TASK GOAL
Your job is to print, exactly, the lines in the data below from the line with "ATOM 39 C C" through the line with "ATOM 61 C C", both included, and to omit any picture.

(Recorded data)
○ ○ ○ ○ ○
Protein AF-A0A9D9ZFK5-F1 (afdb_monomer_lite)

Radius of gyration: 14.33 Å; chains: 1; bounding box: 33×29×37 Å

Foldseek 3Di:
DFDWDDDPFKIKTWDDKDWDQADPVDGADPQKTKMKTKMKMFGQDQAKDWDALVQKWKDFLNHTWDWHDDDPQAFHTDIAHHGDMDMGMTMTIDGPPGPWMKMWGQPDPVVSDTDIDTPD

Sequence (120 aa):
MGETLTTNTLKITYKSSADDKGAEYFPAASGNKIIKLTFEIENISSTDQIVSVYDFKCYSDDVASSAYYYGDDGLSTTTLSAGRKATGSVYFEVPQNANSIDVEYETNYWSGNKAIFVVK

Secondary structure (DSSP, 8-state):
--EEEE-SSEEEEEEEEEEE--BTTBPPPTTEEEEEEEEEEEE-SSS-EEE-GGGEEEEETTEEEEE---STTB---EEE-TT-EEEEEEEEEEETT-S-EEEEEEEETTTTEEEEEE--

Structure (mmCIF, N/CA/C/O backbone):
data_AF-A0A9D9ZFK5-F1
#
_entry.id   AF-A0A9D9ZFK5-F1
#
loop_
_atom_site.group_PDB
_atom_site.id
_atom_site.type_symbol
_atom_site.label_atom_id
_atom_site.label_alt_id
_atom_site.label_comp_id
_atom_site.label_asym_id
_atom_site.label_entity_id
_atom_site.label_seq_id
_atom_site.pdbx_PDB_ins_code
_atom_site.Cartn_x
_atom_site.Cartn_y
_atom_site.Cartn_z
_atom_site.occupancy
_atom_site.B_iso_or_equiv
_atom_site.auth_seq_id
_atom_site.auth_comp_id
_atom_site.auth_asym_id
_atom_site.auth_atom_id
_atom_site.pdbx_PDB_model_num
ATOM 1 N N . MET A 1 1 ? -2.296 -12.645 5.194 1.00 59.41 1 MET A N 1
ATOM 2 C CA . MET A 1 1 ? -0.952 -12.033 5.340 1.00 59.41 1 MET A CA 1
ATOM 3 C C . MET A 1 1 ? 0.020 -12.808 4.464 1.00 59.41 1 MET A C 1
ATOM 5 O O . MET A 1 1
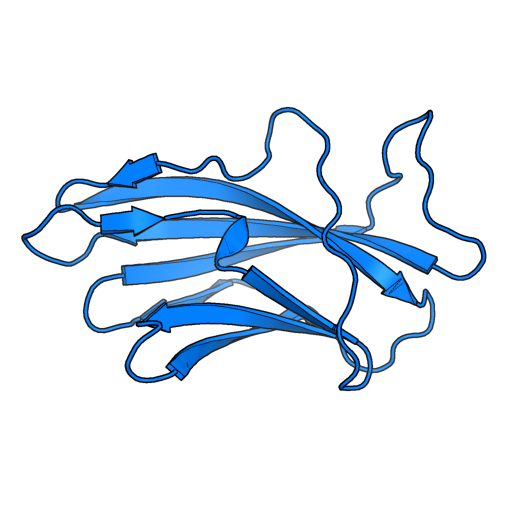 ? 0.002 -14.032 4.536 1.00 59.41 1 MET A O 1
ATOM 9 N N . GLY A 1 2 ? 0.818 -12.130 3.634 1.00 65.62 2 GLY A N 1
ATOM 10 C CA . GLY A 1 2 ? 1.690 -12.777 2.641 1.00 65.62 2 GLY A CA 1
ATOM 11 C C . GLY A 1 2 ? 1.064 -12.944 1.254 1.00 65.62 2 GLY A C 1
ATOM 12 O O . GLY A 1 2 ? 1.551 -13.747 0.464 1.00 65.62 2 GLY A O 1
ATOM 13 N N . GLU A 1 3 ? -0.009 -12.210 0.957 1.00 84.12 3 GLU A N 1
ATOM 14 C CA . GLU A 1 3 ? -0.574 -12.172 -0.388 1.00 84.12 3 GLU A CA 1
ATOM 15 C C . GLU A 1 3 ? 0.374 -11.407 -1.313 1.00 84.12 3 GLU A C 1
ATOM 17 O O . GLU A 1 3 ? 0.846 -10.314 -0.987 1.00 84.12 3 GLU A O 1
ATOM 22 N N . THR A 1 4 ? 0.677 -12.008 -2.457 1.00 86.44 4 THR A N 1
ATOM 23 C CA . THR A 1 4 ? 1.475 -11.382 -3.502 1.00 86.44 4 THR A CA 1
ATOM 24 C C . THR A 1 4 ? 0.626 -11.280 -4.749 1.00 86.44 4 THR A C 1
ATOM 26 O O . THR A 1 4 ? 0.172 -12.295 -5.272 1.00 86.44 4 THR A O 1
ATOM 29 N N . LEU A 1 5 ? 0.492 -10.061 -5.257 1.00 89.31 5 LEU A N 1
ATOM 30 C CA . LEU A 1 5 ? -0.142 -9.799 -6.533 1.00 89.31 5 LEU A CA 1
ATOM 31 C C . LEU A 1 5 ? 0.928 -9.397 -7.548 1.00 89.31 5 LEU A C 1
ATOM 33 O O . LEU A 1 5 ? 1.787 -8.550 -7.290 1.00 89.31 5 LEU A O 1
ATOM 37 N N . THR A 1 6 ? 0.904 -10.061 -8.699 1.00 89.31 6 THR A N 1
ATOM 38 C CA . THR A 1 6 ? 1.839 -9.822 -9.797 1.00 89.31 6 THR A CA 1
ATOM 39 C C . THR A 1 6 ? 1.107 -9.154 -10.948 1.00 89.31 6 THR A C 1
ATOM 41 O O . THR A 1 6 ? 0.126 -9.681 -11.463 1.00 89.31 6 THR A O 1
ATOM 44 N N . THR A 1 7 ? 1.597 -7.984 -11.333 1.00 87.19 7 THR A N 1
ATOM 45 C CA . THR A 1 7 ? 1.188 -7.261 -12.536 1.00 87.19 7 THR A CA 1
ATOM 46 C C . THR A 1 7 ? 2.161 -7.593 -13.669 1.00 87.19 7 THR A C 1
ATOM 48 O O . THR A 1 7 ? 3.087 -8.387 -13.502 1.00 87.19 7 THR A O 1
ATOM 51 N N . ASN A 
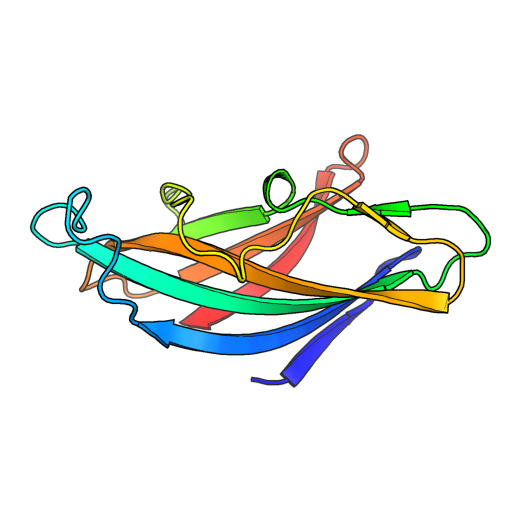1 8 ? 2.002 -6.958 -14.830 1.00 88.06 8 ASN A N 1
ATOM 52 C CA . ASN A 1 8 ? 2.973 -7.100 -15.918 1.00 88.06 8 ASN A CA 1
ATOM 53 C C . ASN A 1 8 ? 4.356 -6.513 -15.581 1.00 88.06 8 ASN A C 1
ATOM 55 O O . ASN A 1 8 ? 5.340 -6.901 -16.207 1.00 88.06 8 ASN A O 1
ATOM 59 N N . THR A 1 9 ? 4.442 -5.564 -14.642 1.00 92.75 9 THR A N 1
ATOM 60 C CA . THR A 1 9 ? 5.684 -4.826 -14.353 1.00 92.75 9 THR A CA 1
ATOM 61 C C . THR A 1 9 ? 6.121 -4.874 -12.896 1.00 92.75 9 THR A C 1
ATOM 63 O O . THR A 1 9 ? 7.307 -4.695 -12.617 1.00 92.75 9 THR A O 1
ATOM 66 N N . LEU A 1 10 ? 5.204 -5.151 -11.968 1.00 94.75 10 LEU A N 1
○ ○ ○ ○ ○
REPLY TO THE EXERCISE
ATOM 39 C C . THR A 1 6 ? 1.107 -9.154 -10.948 1.00 89.31 6 THR A C 1
ATOM 41 O O . THR A 1 6 ? 0.126 -9.681 -11.463 1.00 89.31 6 THR A O 1
ATOM 44 N N . THR A 1 7 ? 1.597 -7.984 -11.333 1.00 87.19 7 THR A N 1
ATOM 45 C CA . THR A 1 7 ? 1.188 -7.261 -12.536 1.00 87.19 7 THR A CA 1
ATOM 46 C C . THR A 1 7 ? 2.161 -7.593 -13.669 1.00 87.19 7 THR A C 1
ATOM 48 O O . THR A 1 7 ? 3.087 -8.387 -13.502 1.00 87.19 7 THR A O 1
ATOM 51 N N . ASN A 
1 8 ? 2.002 -6.958 -14.830 1.00 88.06 8 ASN A N 1
ATOM 52 C CA . ASN A 1 8 ? 2.973 -7.100 -15.918 1.00 88.06 8 ASN A CA 1
ATOM 53 C C . ASN A 1 8 ? 4.356 -6.513 -15.581 1.00 88.06 8 ASN A C 1
ATOM 55 O O . ASN A 1 8 ? 5.340 -6.901 -16.207 1.00 88.06 8 ASN A O 1
ATOM 59 N N . THR A 1 9 ? 4.442 -5.564 -14.642 1.00 92.75 9 THR A N 1
ATOM 60 C CA . THR A 1 9 ? 5.684 -4.826 -14.353 1.00 92.75 9 THR A CA 1
ATOM 61 C C . THR A 1 9 ? 6.121 -4.874 -12.896 1.00 92.75 9 THR A C 1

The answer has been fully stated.